YOUR OBJECTIVE: Only the first line of the listing and the lines after it, up to and including the one containing "ATOM 20 N N", should be retyped exactly.

┌──

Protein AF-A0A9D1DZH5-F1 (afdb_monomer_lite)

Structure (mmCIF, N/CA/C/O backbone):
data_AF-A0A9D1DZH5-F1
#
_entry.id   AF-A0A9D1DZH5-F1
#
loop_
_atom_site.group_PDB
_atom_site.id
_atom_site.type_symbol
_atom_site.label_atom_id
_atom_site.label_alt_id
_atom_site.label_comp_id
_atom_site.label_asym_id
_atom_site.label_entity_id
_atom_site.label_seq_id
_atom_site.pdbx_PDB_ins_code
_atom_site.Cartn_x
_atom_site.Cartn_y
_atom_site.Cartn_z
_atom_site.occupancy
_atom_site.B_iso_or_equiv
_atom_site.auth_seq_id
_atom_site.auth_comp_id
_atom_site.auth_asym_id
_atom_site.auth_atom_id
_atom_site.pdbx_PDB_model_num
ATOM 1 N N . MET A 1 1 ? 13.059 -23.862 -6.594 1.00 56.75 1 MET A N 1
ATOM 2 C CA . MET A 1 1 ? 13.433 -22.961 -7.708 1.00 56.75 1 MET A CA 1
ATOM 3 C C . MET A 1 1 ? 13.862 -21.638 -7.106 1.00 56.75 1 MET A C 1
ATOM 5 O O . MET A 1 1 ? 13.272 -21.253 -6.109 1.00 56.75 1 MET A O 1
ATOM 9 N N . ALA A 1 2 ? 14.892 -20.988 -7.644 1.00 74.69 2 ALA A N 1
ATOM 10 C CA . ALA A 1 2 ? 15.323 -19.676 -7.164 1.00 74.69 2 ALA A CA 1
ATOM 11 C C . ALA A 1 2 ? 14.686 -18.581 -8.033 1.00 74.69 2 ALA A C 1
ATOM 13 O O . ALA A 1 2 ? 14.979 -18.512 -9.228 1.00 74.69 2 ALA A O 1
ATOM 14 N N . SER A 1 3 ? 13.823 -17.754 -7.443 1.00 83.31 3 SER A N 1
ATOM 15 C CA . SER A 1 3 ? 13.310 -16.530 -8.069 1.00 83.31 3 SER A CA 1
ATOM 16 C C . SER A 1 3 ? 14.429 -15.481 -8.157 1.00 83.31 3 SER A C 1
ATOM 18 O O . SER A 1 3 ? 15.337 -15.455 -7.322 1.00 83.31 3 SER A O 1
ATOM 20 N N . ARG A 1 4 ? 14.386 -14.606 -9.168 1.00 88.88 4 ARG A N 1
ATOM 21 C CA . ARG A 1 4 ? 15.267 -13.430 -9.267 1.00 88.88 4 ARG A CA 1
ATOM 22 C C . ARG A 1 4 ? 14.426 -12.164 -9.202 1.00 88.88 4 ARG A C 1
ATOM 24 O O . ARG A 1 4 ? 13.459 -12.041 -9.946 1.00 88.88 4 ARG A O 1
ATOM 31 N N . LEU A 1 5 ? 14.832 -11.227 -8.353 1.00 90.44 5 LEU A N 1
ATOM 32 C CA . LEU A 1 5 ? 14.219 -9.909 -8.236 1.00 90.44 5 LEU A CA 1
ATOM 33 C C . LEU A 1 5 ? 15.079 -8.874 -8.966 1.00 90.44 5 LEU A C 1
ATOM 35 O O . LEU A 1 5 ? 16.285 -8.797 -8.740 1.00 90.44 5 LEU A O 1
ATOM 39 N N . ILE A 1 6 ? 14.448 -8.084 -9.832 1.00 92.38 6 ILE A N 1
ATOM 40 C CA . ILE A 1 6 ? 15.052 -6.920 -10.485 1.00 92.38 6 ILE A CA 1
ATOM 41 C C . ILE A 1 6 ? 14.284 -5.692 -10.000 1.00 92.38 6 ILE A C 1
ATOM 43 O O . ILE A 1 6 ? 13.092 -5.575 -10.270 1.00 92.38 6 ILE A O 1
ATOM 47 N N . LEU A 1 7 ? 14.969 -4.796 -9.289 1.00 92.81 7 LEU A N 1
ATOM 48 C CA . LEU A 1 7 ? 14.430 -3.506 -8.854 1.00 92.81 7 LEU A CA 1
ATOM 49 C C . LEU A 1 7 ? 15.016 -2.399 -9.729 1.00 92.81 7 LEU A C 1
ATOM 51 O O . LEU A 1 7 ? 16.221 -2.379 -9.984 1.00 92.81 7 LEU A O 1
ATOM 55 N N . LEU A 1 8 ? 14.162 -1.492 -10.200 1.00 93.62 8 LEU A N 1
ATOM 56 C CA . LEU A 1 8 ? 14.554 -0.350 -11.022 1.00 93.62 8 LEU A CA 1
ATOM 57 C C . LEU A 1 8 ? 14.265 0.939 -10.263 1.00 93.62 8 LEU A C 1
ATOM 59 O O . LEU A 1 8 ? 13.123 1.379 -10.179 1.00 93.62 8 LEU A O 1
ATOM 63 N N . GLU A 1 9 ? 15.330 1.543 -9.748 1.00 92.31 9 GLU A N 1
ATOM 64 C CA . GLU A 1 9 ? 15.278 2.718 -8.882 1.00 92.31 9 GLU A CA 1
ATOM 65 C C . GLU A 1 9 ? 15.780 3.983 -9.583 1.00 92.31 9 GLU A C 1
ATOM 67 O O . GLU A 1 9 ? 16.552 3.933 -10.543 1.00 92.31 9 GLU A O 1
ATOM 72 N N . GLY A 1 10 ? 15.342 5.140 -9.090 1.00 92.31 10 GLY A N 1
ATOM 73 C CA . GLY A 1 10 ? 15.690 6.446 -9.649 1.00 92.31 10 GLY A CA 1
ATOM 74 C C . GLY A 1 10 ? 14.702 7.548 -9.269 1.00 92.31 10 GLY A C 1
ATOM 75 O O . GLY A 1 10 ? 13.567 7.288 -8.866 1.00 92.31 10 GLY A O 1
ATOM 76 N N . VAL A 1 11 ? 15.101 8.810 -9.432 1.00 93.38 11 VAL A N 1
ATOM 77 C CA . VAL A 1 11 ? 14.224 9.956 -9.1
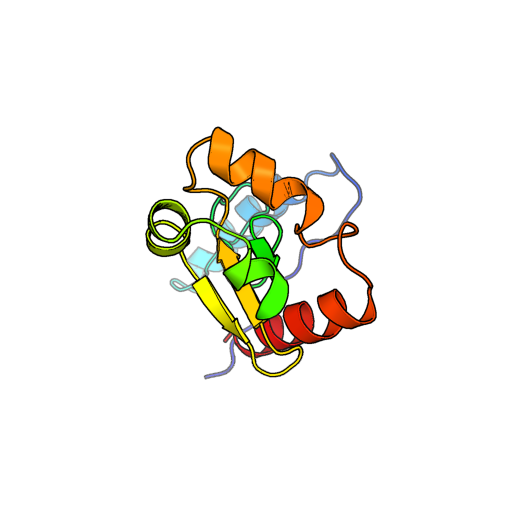22 1.00 93.38 11 VAL A CA 1
ATOM 78 C C . VAL A 1 11 ? 12.998 10.006 -10.058 1.00 93.38 11 VAL A C 1
ATOM 80 O O . VAL A 1 11 ? 12.989 9.335 -11.104 1.00 93.38 11 VAL A O 1
ATOM 83 N N . PRO A 1 12 ? 11.913 10.720 -9.701 1.00 92.19 12 PRO A N 1
ATOM 84 C CA . PRO A 1 12 ? 10.743 10.871 -10.569 1.00 92.19 12 PRO A CA 1
ATOM 85 C C . PRO A 1 12 ? 11.110 11.340 -11.987 1.00 92.19 12 PRO A C 1
ATOM 87 O O . PRO A 1 12 ? 12.097 12.045 -12.181 1.00 92.19 12 PRO A O 1
ATOM 90 N N . CYS A 1 13 ? 10.329 10.916 -12.986 1.00 91.12 13 CYS A N 1
ATOM 91 C CA . CYS A 1 13 ? 10.497 11.290 -14.401 1.00 91.12 13 CYS A CA 1
ATOM 92 C C . CYS A 1 13 ? 11.830 10.889 -15.075 1.00 91.12 13 CYS A C 1
ATOM 94 O O . CYS A 1 13 ? 12.147 11.393 -16.147 1.00 91.12 13 CYS A O 1
ATOM 96 N N . THR A 1 14 ? 12.588 9.938 -14.519 1.00 95.62 14 THR A N 1
ATOM 97 C CA . THR A 1 14 ? 13.824 9.397 -15.140 1.00 95.62 14 THR A CA 1
ATOM 98 C C . THR A 1 14 ? 13.603 8.186 -16.049 1.00 95.62 14 THR A C 1
ATOM 100 O O . THR A 1 14 ? 14.555 7.596 -16.548 1.00 95.62 14 THR A O 1
ATOM 103 N N . GLY A 1 15 ? 12.345 7.794 -16.269 1.00 94.38 15 GLY A N 1
ATOM 104 C CA . GLY A 1 15 ? 11.999 6.673 -17.144 1.00 94.38 15 GLY A CA 1
ATOM 105 C C . GLY A 1 15 ? 12.032 5.292 -16.483 1.00 94.38 15 GLY A C 1
ATOM 106 O O . GLY A 1 15 ? 12.077 4.304 -17.206 1.00 94.38 15 GLY A O 1
ATOM 107 N N . LYS A 1 16 ? 11.970 5.188 -15.145 1.00 95.00 16 LYS A N 1
ATOM 108 C CA . LYS A 1 16 ? 11.902 3.901 -14.414 1.00 95.00 16 LYS A CA 1
ATOM 109 C C . LYS A 1 16 ? 10.863 2.937 -14.991 1.00 95.00 16 LYS A C 1
ATOM 111 O O . LYS A 1 16 ? 11.208 1.826 -15.378 1.00 95.00 16 LYS A O 1
ATOM 116 N N . THR A 1 17 ? 9.614 3.383 -15.109 1.00 93.94 17 THR A N 1
ATOM 117 C CA . THR A 1 17 ? 8.497 2.557 -15.587 1.00 93.94 17 THR A CA 1
ATOM 118 C C . THR A 1 17 ? 8.692 2.130 -17.042 1.00 93.94 17 THR A C 1
ATOM 120 O O . THR A 1 17 ? 8.501 0.961 -17.381 1.00 93.94 17 THR A O 1
ATOM 123 N N . SER A 1 18 ? 9.154 3.042 -17.903 1.00 95.25 18 SER A N 1
ATOM 124 C CA . SER A 1 18 ? 9.495 2.733 -19.298 1.00 95.25 18 SER A CA 1
ATOM 125 C C . SER A 1 18 ? 10.619 1.697 -19.391 1.00 95.25 18 SER A C 1
ATOM 127 O O . SER A 1 18 ? 10.505 0.725 -20.139 1.00 95.25 18 SER A O 1
ATOM 129 N N . THR A 1 19 ? 11.670 1.850 -18.584 1.00 96.38 19 THR A N 1
ATOM 130 C CA . THR A 1 19 ? 12.784 0.900 -18.496 1.00 96.38 19 THR A CA 1
ATOM 131 C C . THR A 1 19 ? 12.325 -0.453 -17.956 1.00 96.38 19 THR A C 1
ATOM 133 O O . THR A 1 19 ? 12.725 -1.479 -18.497 1.00 96.38 19 THR A O 1
ATOM 136 N N . ALA A 1 20 ? 11.436 -0.494 -16.960 1.00 95.56 20 ALA A N 1
ATOM 137 C CA . ALA A 1 20 ? 10.904 -1.740 -16.403 1.00 95.56 20 ALA A CA 1
ATOM 138 C C . ALA A 1 20 ? 10.107 -2.538 -17.435 1.00 95.56 20 ALA A C 1
ATOM 140 O O . ALA A 1 20 ? 10.308 -3.746 -17.581 1.00 95.56 20 ALA A O 1
ATOM 141 N N . ARG A 1 21 ? 9.269 -1.852 -18.221 1.00 95.44 21 ARG A N 1
ATOM 142 C CA . ARG A 1 21 ? 8.549 -2.446 -19.355 1.00 95.44 21 ARG A CA 1
ATOM 143 C C . ARG A 1 21 ? 9.510 -2.975 -20.415 1.00 95.44 21 ARG A C 1
ATOM 145 O O . ARG A 1 21 ? 9.352 -4.109 -20.866 1.00 95.44 21 ARG A O 1
ATOM 152 N N . PHE A 1 22 ? 10.527 -2.189 -20.776 1.00 95.69 22 PHE A N 1
ATOM 153 C CA . PHE A 1 22 ? 11.542 -2.609 -21.738 1.00 95.69 22 PHE A CA 1
ATOM 154 C C . PHE A 1 22 ? 12.296 -3.854 -21.254 1.00 95.69 22 PHE A C 1
ATOM 156 O O . PHE A 1 22 ? 12.292 -4.868 -21.949 1.00 95.69 22 PHE A O 1
ATOM 163 N N . VAL A 1 23 ? 12.860 -3.829 -20.043 1.00 95.31 23 VAL A N 1
ATOM 164 C CA . VAL A 1 23 ? 13.583 -4.966 -19.450 1.00 95.31 23 VAL A CA 1
ATOM 165 C C . VAL A 1 23 ? 12.687 -6.200 -19.381 1.00 95.31 23 VAL A C 1
ATOM 167 O O . VAL A 1 23 ? 13.084 -7.258 -19.860 1.00 95.31 23 VAL A O 1
ATOM 170 N N . SER A 1 24 ? 11.458 -6.074 -18.871 1.00 95.50 24 SER A N 1
ATOM 171 C CA . SER A 1 24 ? 10.504 -7.187 -18.814 1.00 95.50 24 SER A CA 1
ATOM 172 C C . SER A 1 24 ? 10.250 -7.799 -20.197 1.00 95.50 24 SER A C 1
ATOM 174 O O . SER A 1 24 ? 10.276 -9.022 -20.330 1.00 95.50 24 SER A O 1
ATOM 176 N N . SER A 1 25 ? 10.088 -6.972 -21.240 1.00 94.88 25 SER A N 1
ATOM 177 C CA . SER A 1 25 ? 9.878 -7.448 -22.615 1.00 94.88 25 SER A CA 1
ATOM 178 C C . SER A 1 25 ? 11.060 -8.257 -23.158 1.00 94.88 25 SER A C 1
ATOM 180 O O . SER A 1 25 ? 10.847 -9.284 -23.797 1.00 94.88 25 SER A O 1
ATOM 182 N N . GLN A 1 26 ? 12.295 -7.834 -22.865 1.00 94.69 26 GLN A N 1
ATOM 183 C CA . GLN A 1 26 ? 13.499 -8.541 -23.302 1.00 94.69 26 GLN A CA 1
ATOM 184 C C . GLN A 1 26 ? 13.653 -9.860 -22.541 1.00 94.69 26 GLN A C 1
ATOM 186 O O . GLN A 1 26 ? 13.847 -10.913 -23.143 1.00 94.69 26 GLN A O 1
ATOM 191 N N . VAL A 1 27 ? 13.501 -9.820 -21.211 1.00 93.69 27 VAL A N 1
ATOM 192 C CA . VAL A 1 27 ? 13.699 -10.994 -20.351 1.00 93.69 27 VAL A CA 1
ATOM 193 C C . VAL A 1 27 ? 12.643 -12.067 -20.609 1.00 93.69 27 VAL A C 1
ATOM 195 O O . VAL A 1 27 ? 12.966 -13.254 -20.567 1.00 93.69 27 VAL A O 1
ATOM 198 N N . ARG A 1 28 ? 11.411 -11.675 -20.959 1.00 94.56 28 ARG A N 1
ATOM 199 C CA . ARG A 1 28 ? 10.325 -12.612 -21.275 1.00 94.56 28 ARG A CA 1
ATOM 200 C C . ARG A 1 28 ? 10.648 -13.542 -22.452 1.00 94.56 28 ARG A C 1
ATOM 202 O O . ARG A 1 28 ? 10.143 -14.659 -22.482 1.00 94.56 28 ARG A O 1
ATOM 209 N N . GLY A 1 29 ? 11.526 -13.131 -23.372 1.00 89.06 29 GLY A N 1
ATOM 210 C CA . GLY A 1 29 ? 12.013 -13.989 -24.460 1.00 89.06 29 GLY A CA 1
ATOM 211 C C . GLY A 1 29 ? 12.834 -15.197 -23.985 1.00 89.06 29 GLY A C 1
ATOM 212 O O . GLY A 1 29 ? 12.863 -16.218 -24.665 1.00 89.06 29 GLY A O 1
ATOM 213 N N . TRP A 1 30 ? 13.465 -15.106 -22.810 1.00 89.62 30 TRP A N 1
ATOM 214 C CA . TRP A 1 30 ? 14.244 -16.192 -22.198 1.00 89.62 30 TRP A CA 1
ATOM 215 C C . TRP A 1 30 ? 13.533 -16.843 -21.005 1.00 89.62 30 TRP A C 1
ATOM 217 O O . TRP A 1 30 ? 13.783 -18.008 -20.706 1.00 89.62 30 TRP A O 1
ATOM 227 N N . TYR A 1 31 ? 12.651 -16.103 -20.331 1.00 90.62 31 TYR A N 1
ATOM 228 C CA . TYR A 1 31 ? 11.943 -16.527 -19.125 1.00 90.62 31 TYR A CA 1
ATOM 229 C C . TYR A 1 31 ? 10.449 -16.180 -19.249 1.00 90.62 31 TYR A C 1
ATOM 231 O O . TYR A 1 31 ? 10.054 -15.054 -18.940 1.00 90.62 31 TYR A O 1
ATOM 239 N N . PRO A 1 32 ? 9.597 -17.125 -19.687 1.00 87.88 32 PRO A N 1
ATOM 240 C CA . PRO A 1 32 ? 8.181 -16.857 -19.959 1.00 87.88 32 PRO A CA 1
ATOM 241 C C . PRO A 1 32 ? 7.410 -16.324 -18.744 1.00 87.88 32 PRO A C 1
ATOM 243 O O . PRO A 1 32 ? 6.543 -15.464 -18.889 1.00 87.88 32 PRO A O 1
ATOM 246 N N . ASP A 1 33 ? 7.783 -16.774 -17.543 1.00 90.00 33 ASP A N 1
ATOM 247 C CA . ASP A 1 33 ? 7.090 -16.477 -16.283 1.00 90.00 33 ASP A CA 1
ATOM 248 C C . ASP A 1 33 ? 7.494 -15.139 -15.637 1.00 90.00 33 ASP A C 1
ATOM 250 O O . ASP A 1 33 ? 7.206 -14.893 -14.464 1.00 90.00 33 ASP A O 1
ATOM 254 N N . VAL A 1 34 ? 8.167 -14.247 -16.372 1.00 92.56 34 VAL A N 1
ATOM 255 C CA . VAL A 1 34 ? 8.509 -12.907 -15.870 1.00 92.56 34 VAL A CA 1
ATOM 256 C C . VAL A 1 34 ? 7.242 -12.111 -15.563 1.00 92.56 34 VAL A C 1
ATOM 258 O O . VAL A 1 34 ? 6.445 -11.782 -16.454 1.00 92.56 34 VAL A O 1
ATOM 261 N N . ARG A 1 35 ? 7.114 -11.729 -14.290 1.00 92.12 35 ARG A N 1
ATOM 262 C CA . ARG A 1 35 ? 6.073 -10.834 -13.781 1.00 92.12 35 ARG A CA 1
ATOM 263 C C . ARG A 1 35 ? 6.634 -9.422 -13.643 1.00 92.12 35 ARG A C 1
ATOM 265 O O . ARG A 1 35 ? 7.722 -9.237 -13.105 1.00 92.12 35 ARG A O 1
ATOM 272 N N . LEU A 1 36 ? 5.893 -8.446 -14.156 1.00 92.94 36 LEU A N 1
ATOM 273 C CA . LEU A 1 36 ? 6.199 -7.024 -14.035 1.00 92.94 36 LEU A CA 1
ATOM 274 C C . LEU A 1 36 ? 5.180 -6.403 -13.089 1.00 92.94 36 LEU A C 1
ATOM 276 O O . LEU A 1 36 ? 3.980 -6.544 -13.313 1.00 92.94 36 LEU A O 1
ATOM 280 N N . TYR A 1 37 ? 5.674 -5.688 -12.088 1.00 92.06 37 TYR A N 1
ATOM 281 C CA . TYR A 1 37 ? 4.860 -4.884 -11.193 1.00 92.06 37 TYR A CA 1
ATOM 282 C C . TYR A 1 37 ? 5.357 -3.438 -11.257 1.00 92.06 37 TYR A C 1
ATOM 284 O O . TYR A 1 37 ? 6.564 -3.197 -11.306 1.00 92.06 37 TYR A O 1
ATOM 292 N N . THR A 1 38 ? 4.424 -2.494 -11.346 1.00 90.56 38 THR A N 1
ATOM 293 C CA . THR A 1 38 ? 4.686 -1.051 -11.435 1.00 90.56 38 THR A CA 1
ATOM 294 C C . THR A 1 38 ? 3.831 -0.323 -10.407 1.00 90.56 38 THR A C 1
ATOM 296 O O . THR A 1 38 ? 2.788 -0.838 -10.012 1.00 90.56 38 THR A O 1
ATOM 299 N N . ASP A 1 39 ? 4.234 0.887 -10.037 1.00 80.81 39 ASP A N 1
ATOM 300 C CA . ASP A 1 39 ? 3.479 1.809 -9.174 1.00 80.81 39 ASP A CA 1
ATOM 301 C C . ASP A 1 39 ? 2.114 2.217 -9.759 1.00 80.81 39 ASP A C 1
ATOM 303 O O . ASP A 1 39 ? 1.188 2.538 -9.025 1.00 80.81 39 ASP A O 1
ATOM 307 N N . GLU A 1 40 ? 1.956 2.145 -11.082 1.00 82.94 40 GLU A N 1
ATOM 308 C CA . GLU A 1 40 ? 0.670 2.358 -11.763 1.00 82.94 40 GLU A CA 1
ATOM 309 C C . GLU A 1 40 ? -0.365 1.236 -11.516 1.00 82.94 40 GLU A C 1
ATOM 311 O O . GLU A 1 40 ? -1.534 1.384 -11.874 1.00 82.94 40 GLU A O 1
ATOM 316 N N . ALA A 1 41 ? 0.039 0.086 -10.962 1.00 83.06 41 ALA A N 1
ATOM 317 C CA . ALA A 1 41 ? -0.876 -1.025 -10.725 1.00 83.06 41 ALA A CA 1
ATOM 318 C C . ALA A 1 41 ? -1.727 -0.775 -9.470 1.00 83.06 41 ALA A C 1
ATOM 320 O O . ALA A 1 41 ? -1.196 -0.514 -8.394 1.00 83.06 41 ALA A O 1
ATOM 321 N N . LEU A 1 42 ? -3.054 -0.936 -9.584 1.00 83.44 42 LEU A N 1
ATOM 322 C CA . LEU A 1 42 ? -3.966 -0.831 -8.433 1.00 83.44 42 LEU A CA 1
ATOM 323 C C . LEU A 1 42 ? -3.590 -1.812 -7.317 1.00 83.44 42 LEU A C 1
ATOM 325 O O . LEU A 1 42 ? -3.703 -1.498 -6.130 1.00 83.44 42 LEU A O 1
ATOM 329 N N . TRP A 1 43 ? -3.139 -3.005 -7.697 1.00 86.50 43 TRP A N 1
ATOM 330 C CA . TRP A 1 43 ? -2.655 -4.019 -6.777 1.00 86.50 43 TRP A CA 1
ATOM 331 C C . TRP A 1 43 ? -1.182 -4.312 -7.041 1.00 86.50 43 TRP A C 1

└──

COMPLETED EXERCISE:
Protein AF-A0A9D1DZH5-F1 (afdb_monomer_lite)

Structure (mmCIF, N/CA/C/O backbone):
data_AF-A0A9D1DZH5-F1
#
_entry.id   AF-A0A9D1DZH5-F1
#
loop_
_atom_site.group_PDB
_atom_site.id
_atom_site.type_symbol
_atom_site.label_atom_id
_atom_site.label_alt_id
_atom_site.label_comp_id
_atom_site.label_asym_id
_atom_site.label_entity_id
_atom_site.label_seq_id
_atom_site.pdbx_PDB_ins_code
_atom_site.Cartn_x
_atom_site.Cartn_y
_atom_site.Cartn_z
_atom_site.occupancy
_atom_site.B_iso_or_equiv
_atom_site.auth_seq_id
_atom_site.auth_comp_id
_atom_site.auth_asym_id
_atom_site.auth_atom_id
_atom_site.pdbx_PDB_model_num
ATOM 1 N N . MET A 1 1 ? 13.059 -23.862 -6.594 1.00 56.75 1 MET A N 1
ATOM 2 C CA . MET A 1 1 ? 13.433 -22.961 -7.708 1.00 56.75 1 MET A CA 1
ATOM 3 C C . MET A 1 1 ? 13.862 -21.638 -7.106 1.00 56.75 1 MET A C 1
ATOM 5 O O . MET A 1 1 ? 13.272 -21.253 -6.109 1.00 56.75 1 MET A O 1
ATOM 9 N N . ALA A 1 2 ? 14.892 -20.988 -7.644 1.00 74.69 2 ALA A N 1
ATOM 10 C CA . ALA A 1 2 ? 15.323 -19.676 -7.164 1.00 74.69 2 ALA A CA 1
ATOM 11 C C . ALA A 1 2 ? 14.686 -18.581 -8.033 1.00 74.69 2 ALA A C 1
ATOM 13 O O . ALA A 1 2 ? 14.979 -18.512 -9.228 1.00 74.69 2 ALA A O 1
ATOM 14 N N . SER A 1 3 ? 13.823 -17.754 -7.443 1.00 83.31 3 SER A N 1
ATOM 15 C CA . SER A 1 3 ? 13.310 -16.530 -8.069 1.00 83.31 3 SER A CA 1
ATOM 16 C C . SER A 1 3 ? 14.429 -15.481 -8.157 1.00 83.31 3 SER A C 1
ATOM 18 O O . SER A 1 3 ? 15.337 -15.455 -7.322 1.00 83.31 3 SER A O 1
ATOM 20 N N . ARG A 1 4 ? 14.386 -14.606 -9.168 1.00 88.88 4 ARG A N 1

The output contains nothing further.